Two widely used techniques in genome indexing are Burrows-Wheeler transform and seed-based hash tables. We compared Ψ-RA with Bowtie [5] and SOAP2 [21], as the two successful representatives of BWT genre, and with PerM [6] and mrsFast [8], which are based on spaced seeds and ordinary q- grams respectively. The index sizes of those aligners are 2.3GB (Bowtie), 6.1GB (SOAP2), 12.4GB (PerM), and 19.5GB (mrsFast). The exact matching performances of the tested aligners on mapping 100K reads against complete human genome are shown in Figure 4. The speed of the mrsFast was not competitive with the other aligners and hence it is not plotted.

Figure 4
figure 4

Exact matching comparison with some aligners.

Short read aligners have different strategies and hence different parameters to perform matching. Although it is very difficult to make a fair benchmark, we compare the speed of Ψ-RA against Bowtie [5], which is one of the fastest aligners, to provide a comparison on the exact and also approximate matching performance.

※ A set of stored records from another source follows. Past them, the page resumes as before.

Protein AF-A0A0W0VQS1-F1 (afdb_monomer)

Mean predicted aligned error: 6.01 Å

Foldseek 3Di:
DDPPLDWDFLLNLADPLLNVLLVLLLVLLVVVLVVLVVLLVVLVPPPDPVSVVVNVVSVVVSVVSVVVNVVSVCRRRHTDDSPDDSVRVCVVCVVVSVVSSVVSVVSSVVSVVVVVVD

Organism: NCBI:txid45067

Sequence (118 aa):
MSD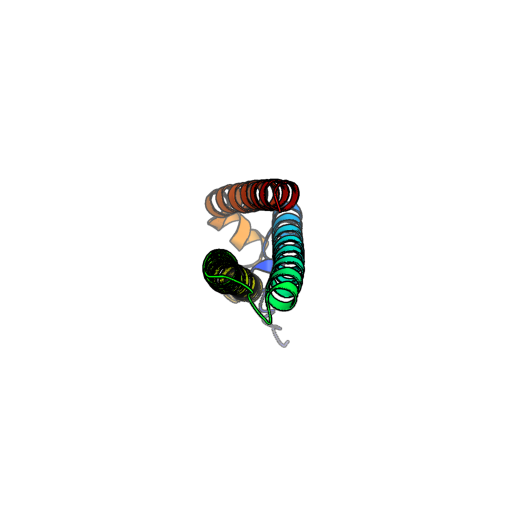EHKEFTFLDSIDDEMHENILRLDQKLKGLQAEIAVKIDALATPKDEAASERKAQLIMLSEEVNKAIDSIKTLVNTVIAEDISPKEFQKINQETLDSLREMFKDNVDKISKIKEKF

Secondary structure (DSSP, 8-state):
-------EEHHHHS-HHHHHHHHHHHHHHHHHHHHHHHHHHHTSS-SSHHHHHHHHHHHHHHHHHHHHHHHHHHHHTPEEPTTS-HHHHHHHTHHHHHHHHHHHHHHHHHHHHHHHH-

pLDDT: mean 88.23, std 10.72, range [38.25, 96.94]

Structure (mmCIF, N/CA/C/O backbone):
data_AF-A0A0W0VQS1-F1
#
_entry.id   AF-A0A0W0VQS1-F1
#
loop_
_atom_site.group_PDB
_atom_site.id
_atom_site.type_symbol
_atom_site.label_atom_id
_atom_site.label_alt_id
_atom_site.label_comp_id
_atom_site.label_asym_id
_atom_site.label_entity_id
_atom_site.label_seq_id
_atom_site.pdbx_PDB_ins_code
_atom_site.Cartn_x
_atom_site.Cartn_y
_atom_site.Cartn_z
_atom_site.occupancy
_atom_site.B_iso_or_equiv
_atom_site.auth_seq_id
_atom_site.auth_comp_id
_atom_site.auth_asym_id
_atom_site.auth_atom_id
_atom_site.pdbx_PDB_model_num
ATOM 1 N N . MET A 1 1 ? -16.673 -23.248 33.544 1.00 38.25 1 MET A N 1
ATOM 2 C CA . MET A 1 1 ? -17.083 -22.642 32.267 1.00 38.25 1 MET A CA 1
ATOM 3 C C . MET A 1 1 ? -15.816 -22.073 31.683 1.00 38.25 1 MET A C 1
ATOM 5 O O . MET A 1 1 ? -15.126 -21.373 32.409 1.00 38.25 1 MET A O 1
ATOM 9 N N . SER A 1 2 ? -15.419 -22.519 30.500 1.00 42.41 2 SER A N 1
ATOM 10 C CA . SER A 1 2 ? -14.232 -22.009 29.821 1.00 42.41 2 SER A CA 1
ATOM 11 C C . SER A 1 2 ? -14.555 -20.584 29.387 1.00 42.41 2 SER A C 1
ATOM 13 O O . SER A 1 2 ? -15.398 -20.408 28.511 1.00 42.41 2 SER A O 1
ATOM 15 N N . ASP A 1 3 ? -13.958 -19.588 30.039 1.00 47.72 3 ASP A N 1
ATOM 16 C CA . ASP A 1 3 ? -13.867 -18.250 29.465 1.00 47.72 3 ASP A CA 1
ATOM 17 C C . ASP A 1 3 ? -13.016 -18.396 28.199 1.00 47.72 3 ASP A C 1
ATOM 19 O O . ASP A 1 3 ? -11.795 -18.536 28.255 1.00 47.72 3 ASP A O 1
ATOM 23 N N . GLU A 1 4 ? -13.676 -18.505 27.045 1.00 51.72 4 GLU A N 1
ATOM 24 C CA . GLU A 1 4 ? -13.015 -18.361 25.754 1.00 51.72 4 GLU A CA 1
ATOM 25 C C . GLU A 1 4 ? -12.543 -16.907 25.664 1.00 51.72 4 GLU A C 1
ATOM 27 O O . GLU A 1 4 ? -13.300 -16.015 25.280 1.00 51.72 4 GLU A O 1
ATOM 32 N N . HIS A 1 5 ? -11.296 -16.666 26.070 1.00 55.84 5 HIS A N 1
ATOM 33 C CA . HIS A 1 5 ? -10.577 -15.434 25.775 1.00 55.84 5 HIS A CA 1
ATOM 34 C C . HIS A 1 5 ? -10.501 -15.302 24.255 1.00 55.84 5 HIS A C 1
ATOM 36 O O . HIS A 1 5 ? -9.702 -15.956 23.586 1.00 55.84 5 HIS A O 1
ATOM 42 N N . LYS A 1 6 ? -11.428 -14.531 23.686 1.00 67.25 6 LYS A N 1
ATOM 43 C CA . LYS A 1 6 ? -11.464 -14.279 22.254 1.00 67.25 6 LYS A CA 1
ATOM 44 C C . LYS A 1 6 ? -10.484 -13.150 21.974 1.00 67.25 6 LYS A C 1
ATOM 46 O O . LYS A 1 6 ? -10.801 -11.992 22.213 1.00 67.25 6 LYS A O 1
ATOM 51 N N . GLU A 1 7 ? -9.290 -13.505 21.514 1.00 75.81 7 GLU A N 1
ATOM 52 C CA . GLU A 1 7 ? -8.347 -12.536 20.961 1.00 75.81 7 GLU A CA 1
ATOM 53 C C . GLU A 1 7 ? -9.014 -11.812 19.782 1.00 75.81 7 GLU A C 1
ATOM 55 O O . GLU A 1 7 ? -9.600 -12.446 18.897 1.00 75.81 7 GLU A O 1
ATOM 60 N N . PHE A 1 8 ? -8.946 -10.483 19.784 1.00 83.75 8 PHE A N 1
ATOM 61 C CA . PHE A 1 8 ? -9.430 -9.651 18.688 1.00 83.75 8 PHE A CA 1
ATOM 62 C C . PHE A 1 8 ? -8.233 -9.083 17.944 1.00 83.75 8 PHE A C 1
ATOM 64 O O . PHE A 1 8 ? -7.279 -8.605 18.557 1.00 83.75 8 PHE A O 1
ATOM 71 N N . THR A 1 9 ? -8.268 -9.100 16.618 1.00 89.19 9 THR A N 1
ATOM 72 C CA . THR A 1 9 ? -7.270 -8.376 15.832 1.00 89.19 9 THR A CA 1
ATOM 73 C C . THR A 1 9 ? -7.605 -6.885 15.789 1.00 89.19 9 THR A C 1
ATOM 75 O O . THR A 1 9 ? -8.718 -6.459 16.117 1.00 89.19 9 THR A O 1
ATOM 78 N N . PHE A 1 10 ? -6.650 -6.064 15.353 1.00 89.56 10 PHE A N 1
ATOM 79 C CA . PHE A 1 10 ? -6.879 -4.651 15.073 1.00 89.56 10 PHE A CA 1
ATOM 80 C C . PHE A 1 10 ? -8.049 -4.484 14.106 1.00 89.56 10 PHE A C 1
ATOM 82 O O . PHE A 1 10 ? -8.906 -3.633 14.318 1.00 89.56 10 PHE A O 1
ATOM 89 N N . LEU A 1 11 ? -8.119 -5.346 13.090 1.00 88.38 11 LEU A N 1
ATOM 90 C CA . LEU A 1 11 ? -9.173 -5.327 12.085 1.00 88.38 11 LEU A CA 1
ATOM 91 C C . LEU A 1 11 ? -10.564 -5.597 12.684 1.00 88.38 11 LEU A C 1
ATOM 93 O O . LEU A 1 11 ? -11.525 -4.944 12.292 1.00 88.38 11 LEU A O 1
ATOM 97 N N . ASP A 1 12 ? -10.656 -6.491 13.672 1.00 87.38 12 ASP A N 1
ATOM 98 C CA . ASP A 1 12 ? -11.901 -6.781 14.406 1.00 87.38 12 ASP A CA 1
ATOM 99 C C . ASP A 1 12 ? -12.304 -5.653 15.371 1.00 87.38 12 ASP A C 1
ATOM 101 O O . ASP A 1 12 ? -13.432 -5.615 15.870 1.00 87.38 12 ASP A O 1
ATOM 105 N N . SER A 1 13 ? -11.360 -4.762 15.680 1.00 89.06 13 SER A N 1
ATOM 106 C CA . SER A 1 13 ? -11.483 -3.761 16.739 1.00 89.06 13 SER A CA 1
ATOM 107 C C . SER A 1 13 ? -11.734 -2.347 16.228 1.00 89.06 13 SER A C 1
ATOM 109 O O . SER A 1 13 ? -11.928 -1.442 17.033 1.00 89.06 13 SER A O 1
ATOM 111 N N . ILE A 1 14 ? -11.769 -2.129 14.917 1.00 89.88 14 ILE A N 1
ATOM 112 C CA . ILE A 1 14 ? -12.017 -0.822 14.292 1.00 89.88 14 ILE A CA 1
ATOM 113 C C . ILE A 1 14 ? -13.432 -0.729 13.710 1.00 89.88 14 ILE A C 1
ATOM 115 O O . ILE A 1 14 ? -14.153 -1.721 13.638 1.00 89.88 14 ILE A O 1
ATOM 119 N N . ASP A 1 15 ? -13.854 0.479 13.336 1.00 90.19 15 ASP A N 1
ATOM 120 C CA . ASP A 1 15 ? -15.125 0.685 12.637 1.00 90.19 15 ASP A CA 1
ATOM 121 C C . ASP A 1 15 ? -15.080 0.242 11.166 1.00 90.19 15 ASP A C 1
ATOM 123 O O . ASP A 1 15 ? -14.015 0.124 10.551 1.00 90.19 15 ASP A O 1
ATOM 127 N N . ASP A 1 16 ? -16.271 0.038 10.597 1.00 90.88 16 ASP A N 1
ATOM 128 C CA . ASP A 1 16 ? -16.455 -0.427 9.221 1.00 90.88 16 ASP A CA 1
ATOM 129 C C . ASP A 1 16 ? -15.833 0.522 8.183 1.00 90.88 16 ASP A C 1
ATOM 131 O O . ASP A 1 16 ? -15.312 0.070 7.164 1.00 90.88 16 ASP A O 1
ATOM 135 N N . GLU A 1 17 ? -15.842 1.836 8.426 1.00 91.44 17 GLU A N 1
ATOM 136 C CA . GLU A 1 17 ? -15.290 2.812 7.480 1.00 91.44 17 GLU A CA 1
ATOM 137 C C . GLU A 1 17 ? -13.764 2.687 7.392 1.00 91.44 17 GLU A C 1
ATOM 139 O O . GLU A 1 17 ? -13.182 2.627 6.304 1.00 91.44 17 GLU A O 1
ATOM 144 N N . MET A 1 18 ? -13.100 2.609 8.541 1.00 90.50 18 MET A N 1
ATOM 145 C CA . MET A 1 18 ? -11.665 2.393 8.629 1.00 90.50 18 MET A CA 1
ATOM 146 C C . MET A 1 18 ? -11.276 1.028 8.060 1.00 90.50 18 MET A C 1
ATOM 148 O O . MET A 1 18 ? -10.315 0.934 7.292 1.00 90.50 18 MET A O 1
ATOM 152 N N . HIS A 1 19 ? -12.054 -0.004 8.382 1.00 92.69 19 HIS A N 1
ATOM 153 C CA . HIS A 1 19 ? -11.907 -1.342 7.828 1.00 92.69 19 HIS A CA 1
ATOM 154 C C . HIS A 1 19 ? -11.933 -1.324 6.291 1.00 92.69 19 HIS A C 1
ATOM 156 O O . HIS A 1 19 ? -10.999 -1.798 5.635 1.00 92.69 19 HIS A O 1
ATOM 162 N N . GLU A 1 20 ? -12.954 -0.703 5.699 1.00 92.75 20 GLU A N 1
ATOM 163 C CA . GLU A 1 20 ? -13.068 -0.564 4.248 1.00 92.75 20 GLU A CA 1
ATOM 164 C C . GLU A 1 20 ? -11.907 0.228 3.641 1.00 92.75 20 GLU A C 1
ATOM 166 O O . GLU A 1 20 ? -11.378 -0.161 2.596 1.00 92.75 20 GLU A O 1
ATOM 171 N N . ASN A 1 21 ? -11.481 1.320 4.278 1.00 92.44 21 ASN A N 1
ATOM 172 C CA . ASN A 1 21 ? -10.380 2.145 3.781 1.00 92.44 21 ASN A CA 1
ATOM 173 C C . ASN A 1 21 ? -9.047 1.382 3.769 1.00 92.44 21 ASN A C 1
ATOM 175 O O . ASN A 1 21 ? -8.296 1.485 2.794 1.00 92.44 21 ASN A O 1
ATOM 179 N N . ILE A 1 22 ? -8.776 0.565 4.791 1.00 93.75 22 ILE A N 1
ATOM 180 C CA . ILE A 1 22 ? -7.594 -0.308 4.841 1.00 93.75 22 ILE A CA 1
ATOM 181 C C . ILE A 1 22 ? -7.633 -1.333 3.703 1.00 93.75 22 ILE A C 1
ATOM 183 O O . ILE A 1 22 ? -6.656 -1.462 2.959 1.00 93.75 22 ILE A O 1
ATOM 187 N N . LEU A 1 23 ? -8.765 -2.022 3.518 1.00 93.31 23 LEU A N 1
ATOM 188 C CA . LEU A 1 23 ? -8.921 -3.016 2.452 1.00 93.31 23 LEU A CA 1
ATOM 189 C C . LEU A 1 23 ? -8.781 -2.391 1.059 1.00 93.31 23 LEU A C 1
ATOM 191 O O . LEU A 1 23 ? -8.112 -2.950 0.187 1.00 93.31 23 LEU A O 1
ATOM 195 N N . ARG A 1 24 ? -9.368 -1.209 0.843 1.00 94.12 24 ARG A N 1
ATOM 196 C CA . ARG A 1 24 ? -9.241 -0.464 -0.419 1.00 94.12 24 ARG A CA 1
ATOM 197 C C . ARG A 1 24 ? -7.796 -0.052 -0.684 1.00 94.12 24 ARG A C 1
ATOM 199 O O . ARG A 1 24 ? -7.355 -0.137 -1.833 1.00 94.12 24 ARG A O 1
ATOM 206 N N . LEU A 1 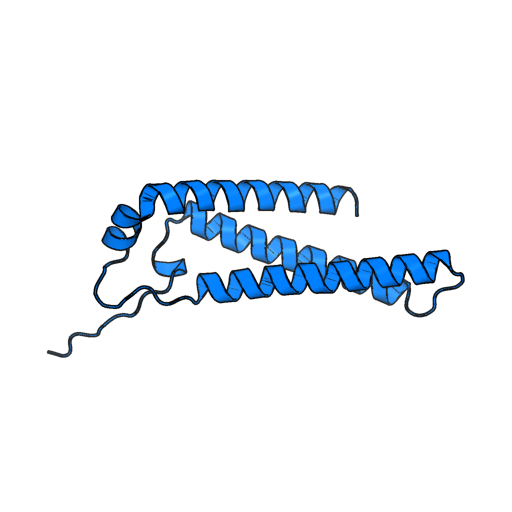25 ? -7.055 0.382 0.338 1.00 94.56 25 LEU A N 1
ATOM 207 C CA . LEU A 1 25 ? -5.645 0.739 0.183 1.00 94.56 25 LEU A CA 1
ATOM 208 C C . LEU A 1 25 ? -4.799 -0.485 -0.182 1.00 94.56 25 LEU A C 1
ATOM 210 O O . LEU A 1 25 ? -4.046 -0.423 -1.153 1.00 94.56 25 LEU A O 1
ATOM 214 N N . ASP A 1 26 ? -4.962 -1.600 0.533 1.00 94.88 26 ASP A N 1
ATOM 215 C CA . ASP A 1 26 ? -4.266 -2.862 0.245 1.00 94.88 26 ASP A CA 1
ATOM 216 C C . ASP A 1 26 ? -4.530 -3.341 -1.193 1.00 94.88 26 ASP A C 1
ATOM 218 O O . ASP A 1 26 ? -3.592 -3.633 -1.941 1.00 94.88 26 ASP A O 1
ATOM 222 N N . GLN A 1 27 ? -5.792 -3.333 -1.635 1.00 95.19 27 GLN A N 1
ATOM 223 C CA . GLN A 1 27 ? -6.157 -3.693 -3.009 1.00 95.19 27 GLN A CA 1
ATOM 224 C C . GLN A 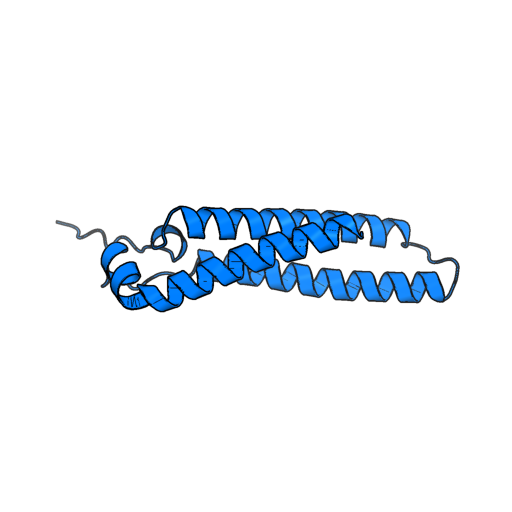1 27 ? -5.508 -2.770 -4.047 1.00 95.19 27 GLN A C 1
ATOM 226 O O . GLN A 1 27 ? -4.995 -3.244 -5.064 1.00 95.19 27 GLN A O 1
ATOM 231 N N . LYS A 1 28 ? -5.503 -1.453 -3.806 1.00 94.69 28 LYS A N 1
ATOM 232 C CA . LYS A 1 28 ? -4.882 -0.483 -4.719 1.00 94.69 28 LYS A CA 1
ATOM 233 C C . LYS A 1 28 ? -3.367 -0.652 -4.793 1.00 94.69 28 LYS A C 1
ATOM 235 O O . LYS A 1 28 ? -2.822 -0.604 -5.893 1.00 94.69 28 LYS A O 1
ATOM 240 N N . LEU A 1 29 ? -2.701 -0.894 -3.665 1.00 95.75 29 LEU A N 1
ATOM 241 C CA . LEU A 1 29 ? -1.261 -1.157 -3.627 1.00 95.75 29 LEU A CA 1
ATOM 242 C C . LEU A 1 29 ? -0.909 -2.454 -4.361 1.00 95.75 29 LEU A C 1
ATOM 244 O O . LEU A 1 29 ? 0.017 -2.457 -5.166 1.00 95.75 29 LEU A O 1
ATOM 248 N N . LYS A 1 30 ? -1.683 -3.529 -4.173 1.00 96.00 30 LYS A N 1
ATOM 249 C CA . LYS A 1 30 ? -1.517 -4.782 -4.933 1.00 96.00 30 LYS A CA 1
ATOM 250 C C . LYS A 1 30 ? -1.716 -4.579 -6.437 1.00 96.00 30 LYS A C 1
ATOM 252 O O . LYS A 1 30 ? -0.956 -5.125 -7.234 1.00 96.00 30 LYS A O 1
ATOM 257 N N . GLY A 1 31 ? -2.702 -3.771 -6.829 1.00 94.81 31 GLY A N 1
ATOM 258 C CA . GLY A 1 31 ? -2.915 -3.388 -8.226 1.00 94.81 31 GLY A CA 1
ATOM 259 C C . GLY A 1 31 ? -1.724 -2.622 -8.808 1.00 94.81 31 GLY A C 1
ATOM 260 O O . GLY A 1 31 ? -1.222 -2.986 -9.869 1.00 94.81 31 GLY A O 1
ATOM 261 N N . LEU A 1 32 ? -1.222 -1.618 -8.083 1.00 94.62 32 LEU A N 1
ATOM 262 C CA . LEU A 1 32 ? -0.031 -0.859 -8.471 1.00 94.62 32 LEU A CA 1
ATOM 263 C C . LEU A 1 32 ? 1.204 -1.766 -8.587 1.00 94.62 32 LEU A C 1
ATOM 265 O O . LEU A 1 32 ? 1.957 -1.660 -9.551 1.00 94.62 32 LEU A O 1
ATOM 269 N N . GLN A 1 33 ? 1.381 -2.700 -7.652 1.00 96.19 33 GLN A N 1
ATOM 270 C CA . GLN A 1 33 ? 2.480 -3.664 -7.673 1.00 96.19 33 GLN A CA 1
ATOM 271 C C . GLN A 1 33 ? 2.452 -4.543 -8.930 1.00 96.19 33 GLN A C 1
ATOM 273 O O . GLN A 1 33 ? 3.490 -4.756 -9.556 1.00 96.19 33 GLN A O 1
ATOM 278 N N . ALA A 1 34 ? 1.271 -5.027 -9.327 1.00 95.69 34 ALA A N 1
ATOM 279 C CA . ALA A 1 34 ? 1.112 -5.807 -10.551 1.00 95.69 34 ALA A CA 1
ATOM 280 C C . ALA A 1 34 ? 1.468 -4.984 -11.803 1.00 95.69 34 ALA A C 1
ATOM 282 O O . ALA A 1 34 ? 2.163 -5.474 -12.692 1.00 95.69 34 ALA A O 1
ATOM 283 N N . GLU A 1 35 ? 1.050 -3.718 -11.859 1.00 94.38 35 GLU A N 1
ATOM 284 C CA . GLU A 1 35 ? 1.377 -2.813 -12.968 1.00 94.38 35 GLU A CA 1
ATOM 285 C C . GLU A 1 35 ? 2.882 -2.506 -13.047 1.00 94.38 35 GLU A C 1
ATOM 287 O O . GLU A 1 35 ? 3.459 -2.509 -14.139 1.00 94.38 35 GLU A O 1
ATOM 292 N N . ILE A 1 36 ? 3.538 -2.284 -11.903 1.00 94.75 36 ILE A N 1
ATOM 293 C CA . ILE A 1 36 ? 4.992 -2.091 -11.834 1.00 94.75 36 ILE A CA 1
ATOM 294 C C . ILE A 1 36 ? 5.719 -3.341 -12.338 1.00 94.75 36 ILE A C 1
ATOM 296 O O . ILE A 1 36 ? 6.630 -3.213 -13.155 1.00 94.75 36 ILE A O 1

Figure 5 shows the results of the comparison. On exact matching and 3-mismatch, Ψ-RA(4) represents a better performance, where Bowtie is faster on 1- and 2-mismatch cases. We should note that although Bowtie does not guarantee the results for the 2- and 3-mismatch cases, Ψ-RA finds all occurrences.

Figure 5
figure 5

Performance comparison of Ψ-RA versus Bowtie on exact matching, 1-mismatch, 2-mismatch, and 3-mismatch alignments.

Conclusion

Indexing DNA sequences requires much memory. It is not possible to benefit much from the compressed indexes because of the random structure of the DNA sequences. As an alternative method of generating small size indexes of biological data, we focused on sparse suffix arrays and developed an aligner named Ψ-RA.

Ψ-RA is very fast on exact matching because of its cache-friendly structure. In addition to the speed caught in exact matching, we also integrated an elegant k-mismatch alignment capability by defining the rightmost mismatch criteria. The k-mismatch alignments of a queried read are reported according to the position of the mismatches, where being on the right is prioritized because the sequencing machines tend to generate erroneous bases particularly toward the end of the reads.

The size of a sparse suffix array changes with the chosen sparsification factor D, such that larger values result in smaller sized indexes. On the other hand, large sparsification factors worsen the time complexity of the processing. We showed experimentally that by applying parallelism in contemporary processor architectures, small-size indexes having large D match the performance of the large size indexes that have smaller D values. Ψ-RA gives users the flexibility to tune the size of the index according to the available resources. The index will fit in the main memory at the cost of increased computation time. That increase can be avoided up to some level in practice by benefiting from multicore processors.